Не успел Чжухо опомниться, как ворон уже стоял на столе. Он стоял, не шевелясь, и из его глаз лились слезы.
— Это можно сделать.
— Это не так.
— Еще есть время.
— Мне плевать на время.
— Все в порядке.
— Кар! Кар! Кар!
С ним было невозможно общаться. При звуке его упрямого карканья Чжухо не мог ничего сделать, кроме как рассмеяться.
— Не смей смеяться!
— Ха-ха!
Ворон нервно царапал книгу своими когтями. На серой обложке появились потертости. Серая обложка была словно в шрамах.

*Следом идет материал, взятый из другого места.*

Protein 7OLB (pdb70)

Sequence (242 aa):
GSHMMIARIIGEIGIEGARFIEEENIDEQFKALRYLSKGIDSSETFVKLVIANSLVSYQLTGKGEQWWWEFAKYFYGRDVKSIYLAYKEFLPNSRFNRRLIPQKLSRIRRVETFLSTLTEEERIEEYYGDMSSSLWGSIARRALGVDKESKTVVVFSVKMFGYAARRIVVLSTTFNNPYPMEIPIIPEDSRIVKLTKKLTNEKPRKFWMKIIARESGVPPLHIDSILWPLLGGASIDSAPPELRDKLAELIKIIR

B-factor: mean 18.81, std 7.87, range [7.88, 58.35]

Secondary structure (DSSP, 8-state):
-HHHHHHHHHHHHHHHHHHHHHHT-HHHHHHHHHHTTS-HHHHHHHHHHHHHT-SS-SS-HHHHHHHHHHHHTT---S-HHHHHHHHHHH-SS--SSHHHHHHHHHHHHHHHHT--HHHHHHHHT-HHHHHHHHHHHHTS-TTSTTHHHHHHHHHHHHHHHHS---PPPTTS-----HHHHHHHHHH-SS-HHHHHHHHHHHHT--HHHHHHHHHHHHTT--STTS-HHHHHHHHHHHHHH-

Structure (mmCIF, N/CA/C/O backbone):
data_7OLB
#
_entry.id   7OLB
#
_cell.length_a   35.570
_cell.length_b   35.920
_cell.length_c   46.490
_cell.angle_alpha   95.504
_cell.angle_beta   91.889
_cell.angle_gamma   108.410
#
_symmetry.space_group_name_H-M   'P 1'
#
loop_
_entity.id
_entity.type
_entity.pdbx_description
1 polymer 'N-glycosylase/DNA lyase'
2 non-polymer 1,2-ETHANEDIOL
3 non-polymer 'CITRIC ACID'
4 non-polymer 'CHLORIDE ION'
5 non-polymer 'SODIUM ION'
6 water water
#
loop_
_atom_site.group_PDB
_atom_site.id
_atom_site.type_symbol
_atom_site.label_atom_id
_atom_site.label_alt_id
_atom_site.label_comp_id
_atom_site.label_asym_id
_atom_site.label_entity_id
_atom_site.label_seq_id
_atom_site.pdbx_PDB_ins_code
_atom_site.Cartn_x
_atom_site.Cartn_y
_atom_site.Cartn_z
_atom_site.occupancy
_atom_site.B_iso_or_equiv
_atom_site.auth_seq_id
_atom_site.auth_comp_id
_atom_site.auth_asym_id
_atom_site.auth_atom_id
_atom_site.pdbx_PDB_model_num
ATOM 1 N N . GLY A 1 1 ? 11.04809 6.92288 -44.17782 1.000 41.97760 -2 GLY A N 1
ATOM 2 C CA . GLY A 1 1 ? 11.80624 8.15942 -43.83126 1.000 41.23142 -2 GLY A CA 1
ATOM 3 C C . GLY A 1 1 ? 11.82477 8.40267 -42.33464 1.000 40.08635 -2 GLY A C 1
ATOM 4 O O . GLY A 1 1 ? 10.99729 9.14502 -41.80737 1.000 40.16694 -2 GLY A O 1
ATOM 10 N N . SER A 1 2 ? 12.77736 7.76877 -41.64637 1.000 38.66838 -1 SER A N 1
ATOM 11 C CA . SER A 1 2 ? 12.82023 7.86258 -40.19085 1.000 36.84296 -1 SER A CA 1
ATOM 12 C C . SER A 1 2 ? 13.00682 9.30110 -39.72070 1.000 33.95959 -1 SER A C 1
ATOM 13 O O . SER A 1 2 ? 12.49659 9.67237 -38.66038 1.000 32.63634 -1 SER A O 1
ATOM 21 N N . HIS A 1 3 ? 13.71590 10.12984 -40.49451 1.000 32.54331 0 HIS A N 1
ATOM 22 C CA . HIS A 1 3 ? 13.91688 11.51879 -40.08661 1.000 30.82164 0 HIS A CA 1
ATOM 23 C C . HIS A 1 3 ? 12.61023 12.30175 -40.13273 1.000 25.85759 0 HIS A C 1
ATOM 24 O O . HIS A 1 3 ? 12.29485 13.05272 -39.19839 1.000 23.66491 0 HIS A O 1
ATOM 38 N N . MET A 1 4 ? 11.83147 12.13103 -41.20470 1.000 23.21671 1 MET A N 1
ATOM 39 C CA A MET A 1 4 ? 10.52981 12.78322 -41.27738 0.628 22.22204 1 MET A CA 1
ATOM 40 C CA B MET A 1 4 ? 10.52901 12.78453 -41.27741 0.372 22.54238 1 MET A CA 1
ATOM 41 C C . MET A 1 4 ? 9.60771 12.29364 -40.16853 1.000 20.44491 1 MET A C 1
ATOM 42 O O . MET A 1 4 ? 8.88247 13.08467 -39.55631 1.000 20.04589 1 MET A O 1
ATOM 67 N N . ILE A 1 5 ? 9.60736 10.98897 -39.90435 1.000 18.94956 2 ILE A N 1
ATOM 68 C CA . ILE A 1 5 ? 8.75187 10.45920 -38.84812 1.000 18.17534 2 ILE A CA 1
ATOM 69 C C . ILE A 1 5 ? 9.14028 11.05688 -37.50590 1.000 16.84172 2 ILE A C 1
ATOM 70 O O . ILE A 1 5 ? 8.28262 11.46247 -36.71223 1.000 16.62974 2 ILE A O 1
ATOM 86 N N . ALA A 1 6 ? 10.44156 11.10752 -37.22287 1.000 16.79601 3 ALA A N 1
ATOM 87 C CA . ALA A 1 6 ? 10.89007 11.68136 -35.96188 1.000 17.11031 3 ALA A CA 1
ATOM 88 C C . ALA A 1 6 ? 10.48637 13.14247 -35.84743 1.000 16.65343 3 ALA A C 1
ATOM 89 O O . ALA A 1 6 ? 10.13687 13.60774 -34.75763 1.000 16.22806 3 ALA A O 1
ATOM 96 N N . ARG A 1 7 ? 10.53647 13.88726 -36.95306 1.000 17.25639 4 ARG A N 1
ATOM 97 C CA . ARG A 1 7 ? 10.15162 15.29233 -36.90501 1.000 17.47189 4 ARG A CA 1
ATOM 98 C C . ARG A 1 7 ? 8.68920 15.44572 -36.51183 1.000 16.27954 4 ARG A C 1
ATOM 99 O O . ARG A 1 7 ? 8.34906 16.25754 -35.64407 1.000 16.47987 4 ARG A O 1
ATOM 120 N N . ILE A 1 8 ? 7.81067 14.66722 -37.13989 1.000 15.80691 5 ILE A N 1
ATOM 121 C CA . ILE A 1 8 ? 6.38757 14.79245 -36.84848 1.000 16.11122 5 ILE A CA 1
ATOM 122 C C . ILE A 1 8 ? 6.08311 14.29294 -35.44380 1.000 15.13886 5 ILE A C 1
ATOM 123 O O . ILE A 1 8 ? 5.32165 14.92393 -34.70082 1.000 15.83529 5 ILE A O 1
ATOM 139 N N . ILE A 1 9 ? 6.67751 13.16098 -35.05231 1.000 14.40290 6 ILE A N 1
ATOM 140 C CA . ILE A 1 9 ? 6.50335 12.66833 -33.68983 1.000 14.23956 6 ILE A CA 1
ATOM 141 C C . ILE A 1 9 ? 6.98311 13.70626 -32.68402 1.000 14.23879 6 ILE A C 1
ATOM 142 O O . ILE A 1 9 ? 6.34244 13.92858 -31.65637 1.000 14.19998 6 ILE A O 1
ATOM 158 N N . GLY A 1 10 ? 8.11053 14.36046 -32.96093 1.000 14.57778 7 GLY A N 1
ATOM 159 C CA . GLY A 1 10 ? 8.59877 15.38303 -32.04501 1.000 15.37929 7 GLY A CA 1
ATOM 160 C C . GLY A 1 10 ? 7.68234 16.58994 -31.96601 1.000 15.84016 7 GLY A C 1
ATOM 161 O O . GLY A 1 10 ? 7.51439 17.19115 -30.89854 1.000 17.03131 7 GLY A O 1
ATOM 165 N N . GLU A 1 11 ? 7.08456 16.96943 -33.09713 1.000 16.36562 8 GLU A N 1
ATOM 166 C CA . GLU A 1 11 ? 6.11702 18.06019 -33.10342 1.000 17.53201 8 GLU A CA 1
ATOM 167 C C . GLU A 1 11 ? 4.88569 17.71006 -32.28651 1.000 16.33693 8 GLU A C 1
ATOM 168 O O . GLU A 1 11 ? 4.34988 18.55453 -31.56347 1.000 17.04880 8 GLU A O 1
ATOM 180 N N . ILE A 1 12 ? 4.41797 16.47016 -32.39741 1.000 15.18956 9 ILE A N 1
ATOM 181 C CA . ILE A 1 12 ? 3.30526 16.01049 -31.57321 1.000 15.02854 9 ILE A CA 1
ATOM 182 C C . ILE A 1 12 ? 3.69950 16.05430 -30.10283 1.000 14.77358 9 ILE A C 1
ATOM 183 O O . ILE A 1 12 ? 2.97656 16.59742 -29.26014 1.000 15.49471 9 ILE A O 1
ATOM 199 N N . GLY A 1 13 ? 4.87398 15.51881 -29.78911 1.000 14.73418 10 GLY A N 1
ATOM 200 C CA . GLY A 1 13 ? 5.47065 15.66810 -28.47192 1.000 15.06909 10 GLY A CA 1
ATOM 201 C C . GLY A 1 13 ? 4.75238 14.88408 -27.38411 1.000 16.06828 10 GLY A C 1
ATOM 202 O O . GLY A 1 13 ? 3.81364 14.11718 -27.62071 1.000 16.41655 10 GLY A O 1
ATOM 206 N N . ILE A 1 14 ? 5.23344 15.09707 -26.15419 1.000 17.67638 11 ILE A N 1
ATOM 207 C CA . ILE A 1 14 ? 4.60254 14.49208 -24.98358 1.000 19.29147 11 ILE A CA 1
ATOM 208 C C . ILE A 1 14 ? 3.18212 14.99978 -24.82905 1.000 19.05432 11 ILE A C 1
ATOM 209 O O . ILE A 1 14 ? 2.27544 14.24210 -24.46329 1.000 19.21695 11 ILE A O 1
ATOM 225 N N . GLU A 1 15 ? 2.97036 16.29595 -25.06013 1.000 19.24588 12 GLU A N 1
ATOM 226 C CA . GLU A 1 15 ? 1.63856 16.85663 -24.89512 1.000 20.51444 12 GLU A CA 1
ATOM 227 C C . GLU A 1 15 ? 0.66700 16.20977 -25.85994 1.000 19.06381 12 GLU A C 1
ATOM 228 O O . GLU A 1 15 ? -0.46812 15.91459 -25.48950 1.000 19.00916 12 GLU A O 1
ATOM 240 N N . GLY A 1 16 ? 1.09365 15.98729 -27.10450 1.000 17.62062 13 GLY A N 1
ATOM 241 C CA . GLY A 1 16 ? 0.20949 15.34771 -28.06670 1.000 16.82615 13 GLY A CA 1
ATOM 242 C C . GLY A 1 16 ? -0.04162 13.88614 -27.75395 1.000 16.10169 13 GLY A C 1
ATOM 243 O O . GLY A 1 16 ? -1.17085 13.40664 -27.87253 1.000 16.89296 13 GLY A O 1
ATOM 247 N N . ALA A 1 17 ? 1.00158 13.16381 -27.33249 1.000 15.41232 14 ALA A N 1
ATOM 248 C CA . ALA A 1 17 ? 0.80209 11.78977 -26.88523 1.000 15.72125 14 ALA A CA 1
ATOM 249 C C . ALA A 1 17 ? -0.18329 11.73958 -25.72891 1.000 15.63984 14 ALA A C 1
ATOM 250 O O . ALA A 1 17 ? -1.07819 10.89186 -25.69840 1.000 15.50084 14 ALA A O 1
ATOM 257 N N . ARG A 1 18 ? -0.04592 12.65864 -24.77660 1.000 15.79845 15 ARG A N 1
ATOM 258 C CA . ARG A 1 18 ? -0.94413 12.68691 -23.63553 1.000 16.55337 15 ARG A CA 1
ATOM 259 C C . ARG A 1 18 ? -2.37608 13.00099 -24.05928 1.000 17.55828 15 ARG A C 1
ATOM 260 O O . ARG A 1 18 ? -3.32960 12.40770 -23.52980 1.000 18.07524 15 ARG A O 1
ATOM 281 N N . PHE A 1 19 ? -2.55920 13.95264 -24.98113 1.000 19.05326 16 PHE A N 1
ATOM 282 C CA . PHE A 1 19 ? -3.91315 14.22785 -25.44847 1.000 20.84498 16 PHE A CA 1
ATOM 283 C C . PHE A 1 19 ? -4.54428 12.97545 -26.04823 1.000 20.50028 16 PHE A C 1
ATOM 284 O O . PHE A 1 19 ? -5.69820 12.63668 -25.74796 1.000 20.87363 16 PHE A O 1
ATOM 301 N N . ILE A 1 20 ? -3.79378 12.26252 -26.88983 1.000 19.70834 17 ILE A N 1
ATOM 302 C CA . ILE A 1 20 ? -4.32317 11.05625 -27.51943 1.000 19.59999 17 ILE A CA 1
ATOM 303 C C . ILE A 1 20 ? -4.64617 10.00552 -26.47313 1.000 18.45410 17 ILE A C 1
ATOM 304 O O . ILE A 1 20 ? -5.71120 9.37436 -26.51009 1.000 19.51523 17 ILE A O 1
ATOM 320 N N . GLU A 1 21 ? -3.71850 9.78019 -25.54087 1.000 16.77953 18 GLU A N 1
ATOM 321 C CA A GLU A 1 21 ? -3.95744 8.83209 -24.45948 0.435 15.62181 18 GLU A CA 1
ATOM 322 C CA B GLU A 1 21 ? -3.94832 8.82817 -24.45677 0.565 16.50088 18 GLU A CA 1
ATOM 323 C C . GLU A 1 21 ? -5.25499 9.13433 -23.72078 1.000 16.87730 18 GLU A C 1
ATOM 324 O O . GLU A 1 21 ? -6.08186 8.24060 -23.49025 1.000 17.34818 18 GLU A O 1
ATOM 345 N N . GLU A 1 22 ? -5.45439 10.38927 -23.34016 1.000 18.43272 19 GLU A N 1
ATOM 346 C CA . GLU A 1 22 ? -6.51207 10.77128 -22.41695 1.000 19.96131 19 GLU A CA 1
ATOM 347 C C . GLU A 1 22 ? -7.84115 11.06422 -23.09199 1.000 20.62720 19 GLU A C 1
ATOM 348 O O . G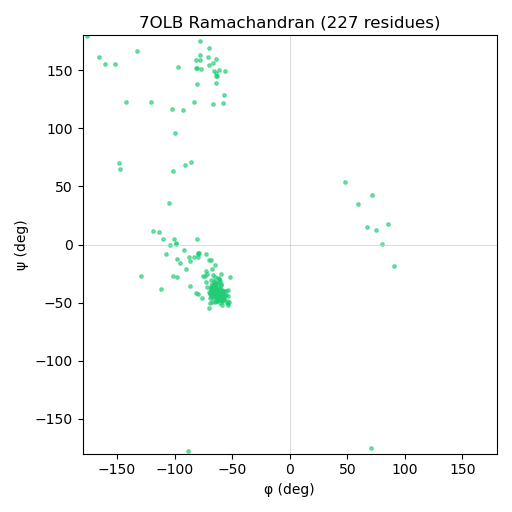LU A 1 22 ? -8.86064 11.17691 -22.39596 1.000 21.77744 19 GLU A O 1
ATOM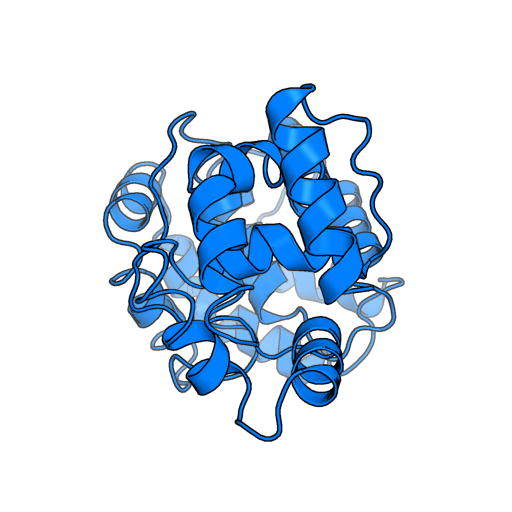 360 N N . ASN A 1 23 ? -7.86707 11.16610 -24.42047 1.000 21.76997 20 ASN A N 1
ATOM 361 C CA . ASN A 1 23 ? -9.09037 11.54650 -25.11123 1.000 22.83278 20 ASN A CA 1
ATOM 362 C C . ASN A 1 23 ? -9.47894 10.60792 -26.24342 1.000 23.11483 20 ASN A C 1
ATOM 363 O O . ASN A 1 23 ? -10.66309 10.51486 -26.57203 1.000 24.41002 20 ASN A O 1
ATOM 374 N N . ILE A 1 24 ? -8.52564 9.92748 -26.87061 1.000 22.64846 21 ILE A N 1
ATOM 375 C CA . ILE A 1 24 ? -8.79627 9.12973 -28.05909 1.000 22.62683 21 ILE A CA 1
ATOM 376 C C . ILE A 1 24 ? -8.64964 7.64035 -27.78592 1.000 21.92642 21 ILE A C 1
ATOM 377 O O . ILE A 1 24 ? -9.44414 6.83567 -28.27307 1.000 23.74890 21 ILE A O 1
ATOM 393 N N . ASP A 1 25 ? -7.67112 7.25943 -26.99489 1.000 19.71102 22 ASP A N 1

— Черт, у тебя и денег-то нет, а ты смеешь портить чужие вещи.
Игнорируя Чжухо, ворон продолжал рвать книгу на части. Звуки раздираемых страниц эхом наполнили комнату. Все это было немного жутковато, но Чжухо не стал его останавливать.
Ворон продолжал сердито рвать книгу на части, пока больше нечего было рвать. Отступив, он встряхнулся. Выпало еще одно перо.
— Чего ты добиваешься? — спросил его Чжухо. Ворон не ответил на вопрос. Вместо этого он сказал другое:
— Ты хочешь, чтобы я узнал.
— Что узнал?
— Как ты написал это. Как все задумал. Ты хочешь, чтобы я поверил тебе на слово.
— Разве я говорил об этом?
— Читатели интерпретируют написанное так, как им вздумается. Они не будут пытаться понять тебя.
— Это естественно.
— Ты такой всезнайка. Это начинает раздражать.
— Я счастлив.
— Ты лжешь.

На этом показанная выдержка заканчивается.